Distributed Learning Systems For Autonomous Vehicles
DOI:
https://doi.org/10.63278/jicrcr.vi.3414Abstract
The rapid evolution of autonomous vehicle technology has created unprecedented demands for sophisticated machine learning models capable of real-time decision-making while preserving user privacy. This article presents a comprehensive analysis of Federated Learning architectures specifically designed for autonomous vehicle applications, examining how these distributed learning paradigms enable collaborative model training without compromising sensitive data privacy. It explores the integration of cloud-edge computing frameworks, advanced cryptographic protocols, and geospatial intelligence systems that collectively enable privacy-preserving AI deployment at scale. The article systematically reviews recent implementations and case studies from leading automotive manufacturers, demonstrating how federated architectures achieve enhanced vehicle safety, improved route optimization, and robust privacy protection while addressing the unique challenges of vehicular networks. The article examines core architectural principles including distributed computation, secure aggregation, and privacy preservation mechanisms that form the foundation of vehicular federated learning systems. It analyzes hierarchical federated learning architectures that leverage multi-tier cloud-edge integration, enabling efficient resource utilization while maintaining model consistency across diverse operational environments.
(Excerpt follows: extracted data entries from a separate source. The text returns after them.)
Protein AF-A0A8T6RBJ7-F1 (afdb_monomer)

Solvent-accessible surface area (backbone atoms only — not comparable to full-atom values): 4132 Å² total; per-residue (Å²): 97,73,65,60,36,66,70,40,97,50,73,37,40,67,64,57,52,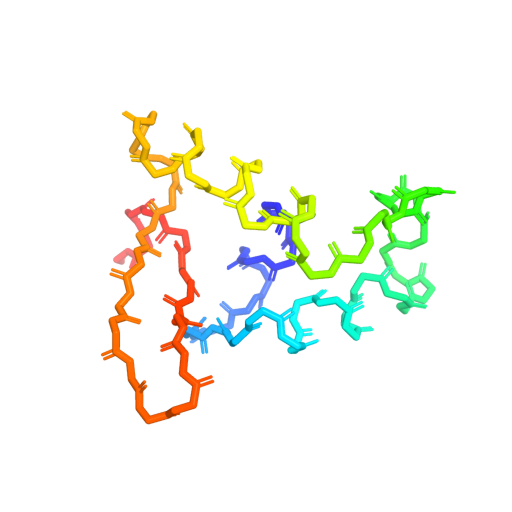52,57,54,33,71,33,80,96,28,41,91,73,36,85,74,69,59,57,74,68,55,46,52,57,55,48,50,56,35,38,77,70,58,53,28,45,77,43,86,51,96,94,46,56,29,37,29,50,46,86,84,123

Nearest PDB structures (foldseek):
  4jba-assembly1_B  TM=7.551E-01  e=8.838E-02  Escherichia coli K-12
  6dk4-assembly1_B-2  TM=7.869E-01  e=2.234E-01  Campylobacter jejuni
  5k1y-assembly1_F  TM=6.653E-01  e=1.501E-01  Sulfolobus sp. NOB8H2
  3jth-assembly1_A  TM=6.872E-01  e=2.725E-01  Vibrio vulnificus CMCP6
  3htu-assembly2_C  TM=7.032E-01  e=1.250E+00  Homo sapiens

Secondary structure (DSSP, 8-state):
-HHHHHH-SS-EEHHHHHHHHTSGGGGGG-TT---HHHHHHHHHHHHHTTSEEEEEETTEEEEEETT--

Sequence (69 aa):
MLRILKDASGDLTTAEILESAHREEHSEICQDCAGGDAFIVAARQLVERGLITRKLAKGGYRWRIAGDE

pLDDT: mean 81.04, std 10.54, range [46.0, 92.38]

Radius of gyration: 11.26 Å; Cα contacts (8 Å, |Δi|>4): 77; chains: 1; bounding box: 29×28×28 Å

Mean predicted aligned error: 5.63 Å

Structure (mmCIF, N/CA/C/O backbone):
data_AF-A0A8T6RBJ7-F1
#
_entry.id   AF-A0A8T6RBJ7-F1
#
loop_
_atom_site.group_PDB
_atom_site.id
_atom_site.type_symbol
_atom_site.label_atom_id
_atom_site.label_alt_id
_atom_site.label_comp_id
_atom_site.label_asym_id
_atom_site.label_entity_id
_atom_site.label_seq_id
_atom_site.pdbx_PDB_ins_code
_atom_site.Cartn_x
_atom_site.Cartn_y
_atom_site.Cartn_z
_atom_site.occupancy
_atom_site.B_iso_or_equiv
_atom_site.auth_seq_id
_atom_site.auth_comp_id
_atom_site.auth_asym_id
_atom_site.auth_atom_id
_atom_site.pdbx_PDB_model_num
ATOM 1 N N . MET A 1 1 ? 6.455 -5.331 1.314 1.00 73.31 1 MET A N 1
ATOM 2 C CA . MET A 1 1 ? 5.551 -4.177 1.537 1.00 73.31 1 MET A CA 1
ATOM 3 C C . MET A 1 1 ? 4.789 -4.228 2.863 1.00 73.31 1 MET A C 1
ATOM 5 O O . MET A 1 1 ? 5.039 -3.356 3.677 1.00 73.31 1 MET A O 1
ATOM 9 N N . LEU A 1 2 ? 3.882 -5.187 3.124 1.00 80.69 2 LEU A N 1
ATOM 10 C CA . LEU A 1 2 ? 3.118 -5.193 4.393 1.00 80.69 2 LEU A CA 1
ATOM 11 C C . LEU A 1 2 ? 4.024 -5.241 5.632 1.00 80.69 2 LEU A C 1
ATOM 13 O O . LEU A 1 2 ? 3.742 -4.569 6.612 1.00 80.69 2 LEU A O 1
ATOM 17 N N . ARG A 1 3 ? 5.137 -5.983 5.561 1.00 82.06 3 ARG A N 1
ATOM 18 C CA . ARG A 1 3 ? 6.150 -6.026 6.625 1.00 82.06 3 ARG A CA 1
ATOM 19 C C . ARG A 1 3 ? 6.809 -4.661 6.865 1.00 82.06 3 ARG A C 1
ATOM 21 O O . ARG A 1 3 ? 6.850 -4.227 8.000 1.00 82.06 3 ARG A O 1
ATOM 28 N N . ILE A 1 4 ? 7.179 -3.953 5.794 1.00 83.69 4 ILE A N 1
ATOM 29 C CA . ILE A 1 4 ? 7.730 -2.585 5.847 1.00 83.69 4 ILE A CA 1
ATOM 30 C C . ILE A 1 4 ? 6.737 -1.620 6.512 1.00 83.69 4 ILE A C 1
ATOM 32 O O . ILE A 1 4 ? 7.120 -0.820 7.352 1.00 83.69 4 ILE A O 1
ATOM 36 N N . LEU A 1 5 ? 5.447 -1.709 6.166 1.00 85.44 5 LEU A N 1
ATOM 37 C CA . LEU A 1 5 ? 4.410 -0.860 6.769 1.00 85.44 5 LEU A CA 1
ATOM 38 C C . LEU A 1 5 ? 4.094 -1.213 8.225 1.00 85.44 5 LEU A C 1
ATOM 40 O O . LEU A 1 5 ? 3.603 -0.349 8.937 1.00 85.44 5 LEU A O 1
ATOM 44 N N . LYS A 1 6 ? 4.325 -2.462 8.644 1.00 85.44 6 LYS A N 1
ATOM 45 C CA . LYS A 1 6 ? 4.198 -2.886 10.045 1.00 85.44 6 LYS A CA 1
ATOM 46 C C . LYS A 1 6 ? 5.390 -2.457 10.894 1.00 85.44 6 LYS A C 1
ATOM 48 O O . LYS A 1 6 ? 5.220 -2.199 12.074 1.00 85.44 6 LYS A O 1
ATOM 53 N N . ASP A 1 7 ? 6.581 -2.433 10.307 1.00 83.44 7 ASP A N 1
ATOM 54 C CA . ASP A 1 7 ? 7.795 -1.993 10.996 1.00 83.44 7 ASP A CA 1
ATOM 55 C C . ASP A 1 7 ? 7.833 -0.462 11.149 1.00 83.44 7 ASP A C 1
ATOM 57 O O . ASP A 1 7 ? 8.336 0.087 12.127 1.00 83.44 7 ASP A O 1
ATOM 61 N N . ALA A 1 8 ? 7.214 0.249 10.204 1.00 82.94 8 ALA A N 1
ATOM 62 C CA . ALA A 1 8 ? 7.088 1.693 10.252 1.00 82.94 8 ALA A CA 1
ATOM 63 C C . ALA A 1 8 ? 6.188 2.156 11.407 1.00 82.94 8 ALA A C 1
ATOM 65 O O . ALA A 1 8 ? 4.991 1.888 11.425 1.00 82.94 8 ALA A O 1
ATOM 66 N N . SER A 1 9 ? 6.722 2.986 12.306 1.00 77.00 9 SER A N 1
ATOM 67 C CA . SER A 1 9 ? 5.948 3.627 13.386 1.00 77.00 9 SER A CA 1
ATOM 68 C C . SER A 1 9 ? 5.000 4.745 12.905 1.00 77.00 9 SER A C 1
ATOM 70 O O . SER A 1 9 ? 4.582 5.596 13.691 1.00 77.00 9 SER A O 1
ATOM 72 N N . GLY A 1 10 ? 4.697 4.820 11.606 1.00 83.44 10 GLY A N 1
ATOM 73 C CA . GLY A 1 10 ? 3.978 5.938 11.006 1.00 83.44 10 GLY A CA 1
ATOM 74 C C . GLY A 1 10 ? 3.599 5.714 9.546 1.00 83.44 10 GLY A C 1
ATOM 75 O O . GLY A 1 10 ? 3.776 4.641 8.977 1.00 83.44 10 GLY A O 1
ATOM 76 N N . ASP A 1 11 ? 3.023 6.748 8.936 1.00 88.75 11 ASP A N 1
ATOM 77 C CA . ASP A 1 11 ? 2.698 6.722 7.514 1.00 88.75 11 ASP A CA 1
ATOM 78 C C . ASP A 1 11 ? 3.941 6.943 6.643 1.00 88.75 11 ASP A C 1
ATOM 80 O O . ASP A 1 11 ? 4.698 7.886 6.859 1.00 88.75 11 ASP A O 1
ATOM 84 N N . LEU A 1 12 ? 4.113 6.092 5.632 1.00 89.56 12 LEU A N 1
ATOM 85 C CA . LEU A 1 12 ? 5.229 6.159 4.691 1.00 89.56 12 LEU A CA 1
ATOM 86 C C . LEU A 1 12 ? 4.758 6.566 3.300 1.00 89.56 12 LEU A C 1
ATOM 88 O O . LEU A 1 12 ? 3.690 6.160 2.836 1.00 89.56 12 LEU A O 1
ATOM 92 N N . THR A 1 13 ? 5.574 7.336 2.593 1.00 90.81 13 THR A N 1
ATOM 93 C CA . THR A 1 13 ? 5.378 7.586 1.162 1.00 90.81 13 THR A CA 1
ATOM 94 C C . THR A 1 13 ? 5.735 6.354 0.331 1.00 90.81 13 THR A C 1
ATOM 96 O O . THR A 1 13 ? 6.489 5.483 0.760 1.00 90.81 13 THR A O 1
ATOM 99 N N . THR A 1 14 ? 5.228 6.283 -0.904 1.00 87.62 14 THR A N 1
ATOM 100 C CA . THR A 1 14 ? 5.635 5.228 -1.851 1.00 87.62 14 THR A CA 1
ATOM 101 C C . THR A 1 14 ? 7.156 5.181 -2.035 1.00 87.62 14 THR A C 1
ATOM 103 O O . THR A 1 14 ? 7.717 4.094 -2.105 1.00 87.62 14 THR A O 1
ATOM 106 N N . ALA A 1 15 ? 7.823 6.340 -2.071 1.00 86.62 15 ALA A N 1
ATOM 107 C CA . ALA A 1 15 ? 9.276 6.419 -2.188 1.00 86.62 15 ALA A CA 1
ATOM 108 C C . ALA A 1 15 ? 9.979 5.781 -0.983 1.00 86.62 15 ALA A C 1
ATOM 110 O O . ALA A 1 15 ? 10.798 4.892 -1.173 1.00 86.62 15 ALA A O 1
ATOM 111 N N . GLU A 1 16 ? 9.594 6.147 0.242 1.00 88.06 16 GLU A N 1
ATOM 112 C CA . GLU A 1 16 ? 10.182 5.573 1.461 1.00 88.06 16 GLU A CA 1
ATOM 113 C C . GLU A 1 16 ? 9.981 4.057 1.543 1.00 88.06 16 GLU A C 1
ATOM 115 O O . GLU A 1 16 ? 10.874 3.334 1.971 1.00 88.06 16 GLU A O 1
ATOM 120 N N . ILE A 1 17 ? 8.829 3.548 1.099 1.00 86.56 17 ILE A N 1
ATOM 121 C CA . ILE A 1 17 ? 8.571 2.103 1.103 1.00 86.56 17 ILE A CA 1
ATOM 122 C C . ILE A 1 17 ? 9.460 1.384 0.089 1.00 86.56 17 ILE A C 1
ATOM 124 O O . ILE A 1 17 ? 9.952 0.299 0.389 1.00 86.56 17 ILE A O 1
ATOM 128 N N . LEU A 1 18 ? 9.664 1.969 -1.092 1.00 83.81 18 LEU A N 1
ATOM 129 C CA . LEU A 1 18 ? 10.555 1.414 -2.111 1.00 83.81 18 LEU A CA 1
ATOM 130 C C . LEU A 1 18 ? 12.018 1.458 -1.660 1.00 83.81 18 LEU A C 1
ATOM 132 O O . LEU A 1 18 ? 12.721 0.464 -1.804 1.00 83.81 18 LEU A O 1
ATOM 136 N N . GLU A 1 19 ? 12.460 2.555 -1.043 1.00 85.06 19 GLU A N 1
ATOM 137 C CA . GLU A 1 19 ? 13.807 2.642 -0.470 1.00 85.06 19 GLU A CA 1
ATOM 138 C C . GLU A 1 19 ? 14.012 1.617 0.649 1.00 85.06 19 GLU A C 1
ATOM 140 O O . GLU A 1 19 ? 15.020 0.913 0.665 1.00 85.06 19 GLU A O 1
ATOM 145 N N . SER A 1 20 ? 13.035 1.459 1.546 1.00 83.50 20 SER A N 1
ATOM 146 C CA . SER A 1 20 ? 13.071 0.431 2.592 1.00 83.50 20 SER A CA 1
ATOM 147 C C . SER A 1 20 ? 13.048 -0.988 2.024 1.00 83.50 20 SER A C 1
ATOM 149 O O . SER A 1 20 ? 13.653 -1.881 2.611 1.00 83.50 20 SER A O 1
ATOM 151 N N . ALA A 1 21 ? 12.384 -1.209 0.886 1.00 80.06 21 ALA A N 1
ATOM 152 C CA . ALA A 1 21 ? 12.353 -2.506 0.213 1.00 80.06 21 ALA A CA 1
ATOM 153 C C . ALA A 1 21 ? 13.704 -2.881 -0.419 1.00 80.06 21 ALA A C 1
ATOM 155 O O . ALA A 1 21 ? 13.994 -4.065 -0.551 1.00 80.06 21 ALA A O 1
ATOM 156 N N . HIS A 1 22 ? 14.537 -1.894 -0.766 1.00 78.75 22 HIS A N 1
ATOM 157 C CA . HIS A 1 22 ? 15.894 -2.114 -1.277 1.00 78.75 22 HIS A CA 1
ATOM 158 C C . HIS A 1 22 ? 16.932 -2.398 -0.182 1.00 78.75 22 HIS A C 1
ATOM 160 O O . HIS A 1 22 ? 18.074 -2.733 -0.499 1.00 78.75 22 HIS A O 1
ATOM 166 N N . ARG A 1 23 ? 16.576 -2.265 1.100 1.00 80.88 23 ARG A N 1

The article covers advanced privacy-preserving mechanisms including differential privacy integration and cryptographic protocols that provide mathematical guarantees against privacy leakage. Additionally, it explores geospatial intelligence integration and location-aware learning approaches that address the spatial heterogeneity inherent in vehicular data. Through a comprehensive evaluation of real-world deployment challenges and performance metrics, this article provides essential insights for implementing scalable, privacy-preserving federated learning systems in production autonomous vehicle environments.